*** Opening Records for the exercise ***
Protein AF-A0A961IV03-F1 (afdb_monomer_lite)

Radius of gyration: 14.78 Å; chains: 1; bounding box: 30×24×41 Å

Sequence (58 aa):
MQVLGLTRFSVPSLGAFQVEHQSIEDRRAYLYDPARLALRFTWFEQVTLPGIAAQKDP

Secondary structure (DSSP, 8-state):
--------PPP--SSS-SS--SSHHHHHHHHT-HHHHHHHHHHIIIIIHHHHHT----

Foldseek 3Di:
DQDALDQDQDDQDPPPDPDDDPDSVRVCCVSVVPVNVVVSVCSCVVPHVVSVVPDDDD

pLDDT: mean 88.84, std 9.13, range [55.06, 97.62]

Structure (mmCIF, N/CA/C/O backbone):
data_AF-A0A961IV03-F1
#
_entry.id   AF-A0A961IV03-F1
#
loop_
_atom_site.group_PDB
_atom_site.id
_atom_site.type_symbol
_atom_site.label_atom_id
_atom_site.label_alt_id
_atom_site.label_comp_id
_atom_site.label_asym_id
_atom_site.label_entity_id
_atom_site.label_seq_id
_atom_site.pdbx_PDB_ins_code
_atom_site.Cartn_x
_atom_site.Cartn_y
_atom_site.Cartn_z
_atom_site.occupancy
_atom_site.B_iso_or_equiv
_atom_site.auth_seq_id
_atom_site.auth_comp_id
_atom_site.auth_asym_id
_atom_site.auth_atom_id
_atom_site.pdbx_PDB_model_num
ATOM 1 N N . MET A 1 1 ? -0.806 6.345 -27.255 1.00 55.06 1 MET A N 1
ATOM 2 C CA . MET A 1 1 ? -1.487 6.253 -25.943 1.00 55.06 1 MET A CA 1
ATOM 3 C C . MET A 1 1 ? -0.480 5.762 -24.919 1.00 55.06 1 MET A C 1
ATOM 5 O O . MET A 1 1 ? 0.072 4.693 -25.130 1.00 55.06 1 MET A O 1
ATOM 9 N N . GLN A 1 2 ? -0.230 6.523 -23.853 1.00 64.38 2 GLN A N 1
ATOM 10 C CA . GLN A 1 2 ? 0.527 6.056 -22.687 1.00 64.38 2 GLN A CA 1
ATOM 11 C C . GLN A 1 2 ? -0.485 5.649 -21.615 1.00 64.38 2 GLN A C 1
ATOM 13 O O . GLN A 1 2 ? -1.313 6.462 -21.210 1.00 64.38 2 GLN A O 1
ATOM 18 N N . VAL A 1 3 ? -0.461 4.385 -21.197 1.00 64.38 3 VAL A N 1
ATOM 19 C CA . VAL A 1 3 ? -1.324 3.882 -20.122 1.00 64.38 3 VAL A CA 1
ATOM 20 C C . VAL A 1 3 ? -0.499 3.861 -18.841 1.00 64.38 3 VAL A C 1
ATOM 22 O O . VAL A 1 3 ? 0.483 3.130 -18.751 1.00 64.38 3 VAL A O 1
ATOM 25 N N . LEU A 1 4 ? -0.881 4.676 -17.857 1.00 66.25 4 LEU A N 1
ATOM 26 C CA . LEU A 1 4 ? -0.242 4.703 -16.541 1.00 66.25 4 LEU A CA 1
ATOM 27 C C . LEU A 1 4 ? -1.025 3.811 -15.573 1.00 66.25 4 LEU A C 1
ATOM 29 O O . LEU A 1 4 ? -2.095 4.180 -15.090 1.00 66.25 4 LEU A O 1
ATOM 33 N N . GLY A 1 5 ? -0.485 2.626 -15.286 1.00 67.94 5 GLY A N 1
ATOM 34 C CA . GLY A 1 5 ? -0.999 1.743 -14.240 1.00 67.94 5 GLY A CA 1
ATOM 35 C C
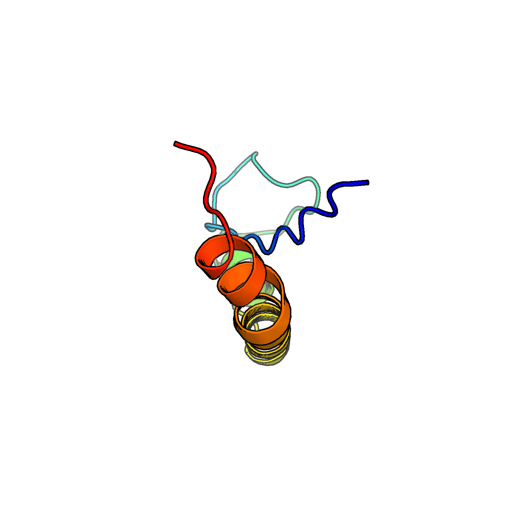 . GLY A 1 5 ? -0.560 2.219 -12.855 1.00 67.94 5 GLY A C 1
ATOM 36 O O . GLY A 1 5 ? 0.529 1.876 -12.397 1.00 67.94 5 GLY A O 1
ATOM 37 N N . LEU A 1 6 ? -1.396 3.013 -12.181 1.00 70.81 6 LEU A N 1
ATOM 38 C CA . LEU A 1 6 ? -1.097 3.544 -10.848 1.00 70.81 6 LEU A CA 1
ATOM 39 C C . LEU A 1 6 ? -1.637 2.626 -9.743 1.00 70.81 6 LEU A C 1
ATOM 41 O O . LEU A 1 6 ? -2.827 2.659 -9.424 1.00 70.81 6 LEU A O 1
ATOM 45 N N . THR A 1 7 ? -0.750 1.877 -9.087 1.00 82.69 7 THR A N 1
ATOM 46 C CA . THR A 1 7 ? -1.061 1.224 -7.807 1.00 82.69 7 THR A CA 1
ATOM 47 C C . THR A 1 7 ? -0.661 2.146 -6.661 1.00 82.69 7 THR A C 1
ATOM 49 O O . THR A 1 7 ? 0.489 2.559 -6.558 1.00 82.69 7 THR A O 1
ATOM 52 N N . ARG A 1 8 ? -1.614 2.491 -5.788 1.00 84.62 8 ARG A N 1
ATOM 53 C CA . ARG A 1 8 ? -1.372 3.352 -4.616 1.00 84.62 8 ARG A CA 1
ATOM 54 C C . ARG A 1 8 ? -1.497 2.552 -3.331 1.00 84.62 8 ARG A C 1
ATOM 56 O O . ARG A 1 8 ? -2.404 1.735 -3.210 1.00 84.62 8 ARG A O 1
ATOM 63 N N . PHE A 1 9 ? -0.656 2.836 -2.349 1.00 90.06 9 PHE A N 1
ATOM 64 C CA . PHE A 1 9 ? -0.851 2.360 -0.983 1.00 90.06 9 PHE A CA 1
ATOM 65 C C . PHE A 1 9 ? -1.371 3.505 -0.122 1.00 90.06 9 PHE A C 1
ATOM 67 O O . PHE A 1 9 ? -1.042 4.669 -0.337 1.00 90.06 9 PHE A O 1
ATOM 74 N N . SER A 1 10 ? -2.254 3.170 0.809 1.00 91.00 10 SER A N 1
ATOM 75 C CA . SER A 1 10 ? -2.888 4.143 1.690 1.00 91.00 10 SER A CA 1
ATOM 76 C C . SER A 1 10 ? -2.183 4.130 3.038 1.00 91.00 10 SER A C 1
ATOM 78 O O . SER A 1 10 ? -1.953 3.064 3.607 1.00 91.00 10 SER A O 1
ATOM 80 N N . VAL A 1 11 ? -1.883 5.317 3.555 1.00 89.94 11 VAL A N 1
ATOM 81 C CA . VAL A 1 11 ? -1.438 5.506 4.937 1.00 89.94 11 VAL A CA 1
ATOM 82 C C . VAL A 1 11 ? -2.678 5.804 5.783 1.00 89.94 11 VAL A C 1
ATOM 84 O O . VAL A 1 11 ? -3.484 6.636 5.361 1.00 89.94 11 VAL A O 1
ATOM 87 N N . PRO A 1 12 ? -2.883 5.142 6.935 1.00 90.56 12 PRO A N 1
ATOM 88 C CA . PRO A 1 12 ? -3.977 5.473 7.833 1.00 90.56 12 PRO A CA 1
ATOM 89 C C . PRO A 1 12 ? -3.757 6.887 8.374 1.00 90.56 12 PRO A C 1
ATOM 91 O O . PRO A 1 12 ? -2.874 7.133 9.189 1.00 90.56 12 PRO A O 1
ATOM 94 N N . SER A 1 13 ? -4.561 7.824 7.889 1.00 89.94 13 SER A N 1
ATOM 95 C CA . SER A 1 13 ? -4.585 9.220 8.319 1.00 89.94 13 SER A CA 1
ATOM 96 C C . SER A 1 13 ? -6.027 9.664 8.527 1.00 89.94 13 SER A C 1
ATOM 98 O O . SER A 1 13 ? -6.955 9.018 8.034 1.00 89.94 13 SER A O 1
ATOM 100 N N . LEU A 1 14 ? -6.230 10.747 9.275 1.00 85.75 14 LEU A N 1
ATOM 101 C CA . LEU A 1 14 ? -7.540 11.371 9.476 1.00 85.75 14 LEU A CA 1
ATOM 102 C C . LEU A 1 14 ? -7.800 12.426 8.387 1.00 85.75 14 LEU A C 1
ATOM 104 O O . LEU A 1 14 ? -6.866 13.060 7.907 1.00 85.75 14 LEU A O 1
ATOM 108 N N . GLY A 1 15 ? -9.059 12.587 7.969 1.00 84.06 15 GLY A N 1
ATOM 109 C CA . GLY A 1 15 ? -9.484 13.628 7.017 1.00 84.06 15 GLY A CA 1
ATOM 110 C C . GLY A 1 15 ? -9.066 13.450 5.548 1.00 84.06 15 GLY A C 1
ATOM 111 O O . GLY A 1 15 ? -9.470 14.245 4.710 1.00 84.06 15 GLY A O 1
ATOM 112 N N . ALA A 1 16 ? -8.286 12.419 5.205 1.00 84.12 16 ALA A N 1
ATOM 113 C CA . ALA A 1 16 ? -7.781 12.214 3.839 1.00 84.12 16 ALA A CA 1
ATOM 114 C C . ALA A 1 16 ? -8.621 11.252 2.974 1.00 84.12 16 ALA A C 1
ATOM 116 O O . ALA A 1 16 ? -8.319 11.058 1.796 1.00 84.12 16 ALA A O 1
ATOM 117 N N . PHE A 1 17 ? -9.643 10.609 3.547 1.00 84.56 17 PHE A N 1
ATOM 118 C CA . PHE A 1 17 ? -10.433 9.571 2.882 1.00 84.56 17 PHE A CA 1
ATOM 119 C C . PHE A 1 17 ? -11.914 9.933 2.876 1.00 84.56 17 PHE A C 1
ATOM 121 O O . PHE A 1 17 ? -12.439 10.365 3.894 1.00 84.56 17 PHE A O 1
ATOM 128 N N . GLN A 1 18 ? -12.588 9.682 1.749 1.00 86.38 18 GLN A N 1
ATOM 129 C CA . GLN A 1 18 ? -14.047 9.814 1.635 1.00 86.38 18 GLN A CA 1
ATOM 130 C C . GLN A 1 18 ? -14.795 8.756 2.456 1.00 86.38 18 GLN A C 1
ATOM 132 O O . GLN A 1 18 ? -15.896 9.009 2.928 1.00 86.38 18 GLN A O 1
ATOM 137 N N . VAL A 1 19 ? -14.205 7.564 2.609 1.00 88.44 19 VAL A N 1
ATOM 138 C CA . VAL A 1 19 ? -14.750 6.518 3.478 1.00 88.44 19 VAL A CA 1
ATOM 139 C C . VAL A 1 19 ? -14.229 6.742 4.892 1.00 88.44 19 VAL A C 1
ATOM 141 O O . VAL A 1 19 ? -13.019 6.690 5.165 1.00 88.44 19 VAL A O 1
ATOM 144 N N . GLU A 1 20 ? -15.164 7.011 5.790 1.00 90.31 20 GLU A N 1
ATOM 145 C CA . GLU A 1 20 ? -14.891 7.208 7.203 1.00 90.31 20 GLU A CA 1
ATOM 146 C C . GLU A 1 20 ? -15.049 5.908 7.991 1.00 90.31 20 GLU A C 1
ATOM 148 O O . GLU A 1 20 ? -15.842 5.033 7.650 1.00 90.31 20 GLU A O 1
ATOM 153 N N . HIS A 1 21 ? -14.246 5.789 9.044 1.00 92.25 21 HIS A N 1
ATOM 154 C CA . HIS A 1 21 ? -14.303 4.707 10.019 1.00 92.25 21 HIS A CA 1
ATOM 155 C C . HIS A 1 21 ? -14.403 5.335 11.410 1.00 92.25 21 HIS A C 1
ATOM 157 O O . HIS A 1 21 ? -13.978 6.477 11.593 1.00 92.25 21 HIS A O 1
ATOM 163 N N . GLN A 1 22 ? -14.946 4.
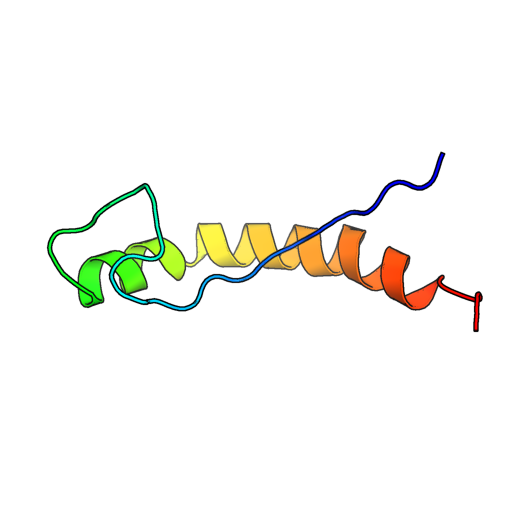595 12.377 1.00 92.06 22 GLN A N 1
ATOM 164 C CA . GLN A 1 22 ? -15.178 5.102 13.734 1.00 92.06 22 GLN A CA 1
ATOM 165 C C . GLN A 1 22 ? -13.873 5.424 14.476 1.00 92.06 22 GLN A C 1
ATOM 167 O O . GLN A 1 22 ? -13.840 6.346 15.287 1.00 92.06 22 GLN A O 1
ATOM 172 N N . SER A 1 23 ? -12.793 4.703 14.165 1.00 93.31 23 SER A N 1
ATOM 173 C CA . SER A 1 23 ? -11.464 4.908 14.741 1.00 93.31 23 SER A CA 1
ATOM 174 C C . SER A 1 23 ? -10.348 4.816 13.692 1.00 93.31 23 SER A C 1
ATOM 176 O O . SER A 1 23 ? -10.550 4.372 12.553 1.00 93.31 23 SER A O 1
ATOM 178 N N . ILE A 1 24 ? -9.137 5.238 14.073 1.00 92.88 24 ILE A N 1
ATOM 179 C CA . ILE A 1 24 ? -7.950 5.065 13.225 1.00 92.88 24 ILE A CA 1
ATOM 180 C C . ILE A 1 24 ? -7.545 3.585 13.142 1.00 92.88 24 ILE A C 1
ATOM 182 O O . ILE A 1 24 ? -7.046 3.147 12.105 1.00 92.88 24 ILE A O 1
ATOM 186 N N . GLU A 1 25 ? -7.816 2.805 14.187 1.00 95.19 25 GLU A N 1
ATOM 187 C CA . GLU A 1 25 ? -7.615 1.360 14.254 1.00 95.19 25 GLU A CA 1
ATOM 188 C C . GLU A 1 25 ? -8.510 0.633 13.248 1.00 95.19 25 GLU A C 1
ATOM 190 O O . GLU A 1 25 ? -8.008 -0.180 12.471 1.00 95.19 25 GLU A O 1
ATOM 195 N N . ASP A 1 26 ? -9.795 0.990 13.175 1.00 94.38 26 ASP A N 1
ATOM 196 C CA . ASP A 1 26 ? -10.734 0.429 12.195 1.00 94.38 26 ASP A CA 1
ATOM 197 C C . ASP A 1 26 ? -10.309 0.769 10.765 1.00 94.38 26 ASP A C 1
ATOM 199 O O . ASP A 1 26 ? -10.320 -0.084 9.872 1.00 94.38 26 ASP A O 1
ATOM 203 N N . ARG A 1 27 ? -9.861 2.013 10.539 1.00 94.50 27 ARG A N 1
ATOM 204 C CA . ARG A 1 27 ? -9.304 2.422 9.244 1.00 94.50 27 ARG A CA 1
ATOM 205 C C . ARG A 1 27 ? -8.059 1.614 8.907 1.00 94.50 27 ARG A C 1
ATOM 207 O O . ARG A 1 27 ? -7.914 1.168 7.772 1.00 94.50 27 ARG A O 1
ATOM 214 N N . ARG A 1 28 ? -7.150 1.426 9.862 1.00 94.75 28 ARG A N 1
ATOM 215 C CA . ARG A 1 28 ? -5.938 0.626 9.670 1.00 94.75 28 ARG A CA 1
ATOM 216 C C . ARG A 1 28 ? -6.296 -0.820 9.328 1.00 94.75 28 ARG A C 1
ATOM 218 O O . ARG A 1 28 ? -5.735 -1.347 8.372 1.00 94.75 28 ARG A O 1
ATOM 225 N N . ALA A 1 29 ? -7.231 -1.427 10.058 1.00 95.88 29 ALA A N 1
ATOM 226 C CA . ALA A 1 29 ? -7.702 -2.786 9.811 1.00 95.88 29 ALA A CA 1
ATOM 227 C C . ALA A 1 29 ? -8.298 -2.924 8.405 1.00 95.88 29 ALA A C 1
ATOM 229 O O . ALA A 1 29 ? -7.923 -3.826 7.665 1.00 95.88 29 ALA A O 1
ATOM 230 N N . TYR A 1 30 ? -9.137 -1.974 7.986 1.00 94.06 30 TYR A N 1
ATOM 231 C CA . TYR A 1 30 ? -9.690 -1.952 6.632 1.00 94.06 30 TYR A CA 1
ATOM 232 C C . TYR A 1 30 ? -8.616 -1.761 5.546 1.00 94.06 30 TYR A C 1
ATOM 234 O O . TYR A 1 30 ? -8.611 -2.452 4.526 1.00 94.06 30 TYR A O 1
ATOM 242 N N . LEU A 1 31 ? -7.692 -0.812 5.730 1.00 94.12 31 LEU A N 1
ATOM 243 C CA . LEU A 1 31 ? -6.655 -0.519 4.739 1.00 94.12 31 LEU A CA 1
ATOM 244 C C . LEU A 1 31 ? -5.663 -1.673 4.572 1.00 94.12 31 LEU A C 1
ATOM 246 O O . LEU A 1 31 ? -5.195 -1.895 3.448 1.00 94.12 31 LEU A O 1
ATOM 250 N N . TYR A 1 32 ? -5.360 -2.373 5.664 1.00 95.12 32 TYR A N 1
ATOM 251 C CA . TYR A 1 32 ? -4.369 -3.445 5.740 1.00 95.12 32 TYR A CA 1
ATOM 252 C C . TYR A 1 32 ? -4.981 -4.841 5.851 1.00 95.12 32 TYR A C 1
ATOM 254 O O . TYR A 1 32 ? -4.280 -5.779 6.227 1.00 95.12 32 TYR A O 1
ATOM 262 N N . ASP A 1 33 ? -6.255 -4.992 5.486 1.00 97.12 33 ASP A N 1
ATOM 263 C CA . ASP A 1 33 ? -6.863 -6.304 5.304 1.00 97.12 33 ASP A CA 1
ATOM 264 C C . ASP A 1 33 ? -5.966 -7.178 4.394 1.00 97.12 33 ASP A C 1
ATOM 266 O O . ASP A 1 33 ? -5.557 -6.716 3.317 1.00 97.12 33 ASP A O 1
ATOM 270 N N . PRO A 1 34 ? -5.622 -8.416 4.801 1.00 97.62 34 PRO A N 1
ATOM 271 C CA . PRO A 1 34 ? -4.677 -9.245 4.060 1.00 97.62 34 PRO A CA 1
ATOM 272 C C . PRO A 1 34 ? -5.085 -9.508 2.609 1.00 97.62 34 PRO A C 1
ATOM 274 O O . PRO A 1 34 ? -4.233 -9.451 1.721 1.00 97.62 34 PRO A O 1
ATOM 277 N N . ALA A 1 35 ? -6.372 -9.748 2.337 1.00 97.50 35 ALA A N 1
ATOM 278 C CA . ALA A 1 35 ? -6.849 -10.010 0.980 1.00 97.50 35 ALA A CA 1
ATOM 279 C C . ALA A 1 35 ? -6.759 -8.746 0.114 1.00 97.50 35 ALA A C 1
ATOM 281 O O . ALA A 1 35 ? -6.323 -8.789 -1.041 1.00 97.50 35 ALA A O 1
ATOM 282 N N . ARG A 1 36 ? -7.097 -7.590 0.693 1.00 95.06 36 ARG A N 1
ATOM 283 C CA . ARG A 1 36
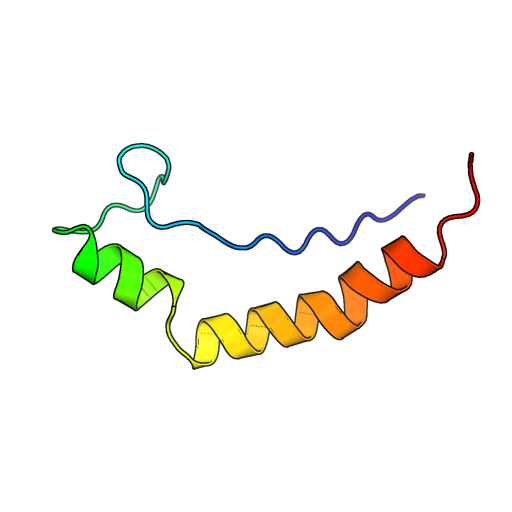 ? -6.951 -6.287 0.040 1.00 95.06 36 ARG A CA 1
ATOM 284 C C . ARG A 1 36 ? -5.493 -5.958 -0.278 1.00 95.06 36 ARG A C 1
ATOM 286 O O . ARG A 1 36 ? -5.212 -5.442 -1.363 1.00 95.06 36 ARG A O 1
ATOM 293 N N . LEU A 1 37 ? -4.572 -6.220 0.650 1.00 95.88 37 LEU A N 1
ATOM 294 C CA . LEU A 1 37 ? -3.140 -6.019 0.425 1.00 95.88 37 LEU A CA 1
ATOM 295 C C . LEU A 1 37 ? -2.612 -6.966 -0.648 1.00 95.88 37 LEU A C 1
ATOM 297 O O . LEU A 1 37 ? -1.946 -6.490 -1.563 1.00 95.88 37 LEU A O 1
ATOM 301 N N . ALA A 1 38 ? -2.955 -8.255 -0.588 1.00 96.44 38 ALA A N 1
ATOM 302 C CA . ALA A 1 38 ? -2.539 -9.240 -1.583 1.00 96.44 38 ALA A CA 1
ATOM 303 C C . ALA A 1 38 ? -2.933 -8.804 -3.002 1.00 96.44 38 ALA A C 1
*** Closing Records for the exercise ***
■ Action item ■
Each line from the top of the material above, through the one that contains "DQDALDQDQDDQDPPPDPDDDPDSVRVCCVSVVPVNVVVSVCSCVVPHVVSVVPDDDD", should be restated word for word.

■ Solution to the exercise ■
Protein AF-A0A961IV03-F1 (afdb_monomer_lite)

Radius of gyration: 14.78 Å; chains: 1; bounding box: 30×24×41 Å

Sequence (58 aa):
MQVLGLTRFSVPSLGAFQVEHQSIEDRRAYLYDPARLALRFTWFEQVTLPGIAAQKDP

Secondary structure (DSSP, 8-state):
--------PPP--SSS-SS--SSHHHHHHHHT-HHHHHHHHHHIIIIIHHHHHT----

Foldseek 3Di:
DQDALDQDQDDQDPPPDPDDDPDSVRVCCVSVVPVNVVVSVCSCVVPHVVSVVPDDDD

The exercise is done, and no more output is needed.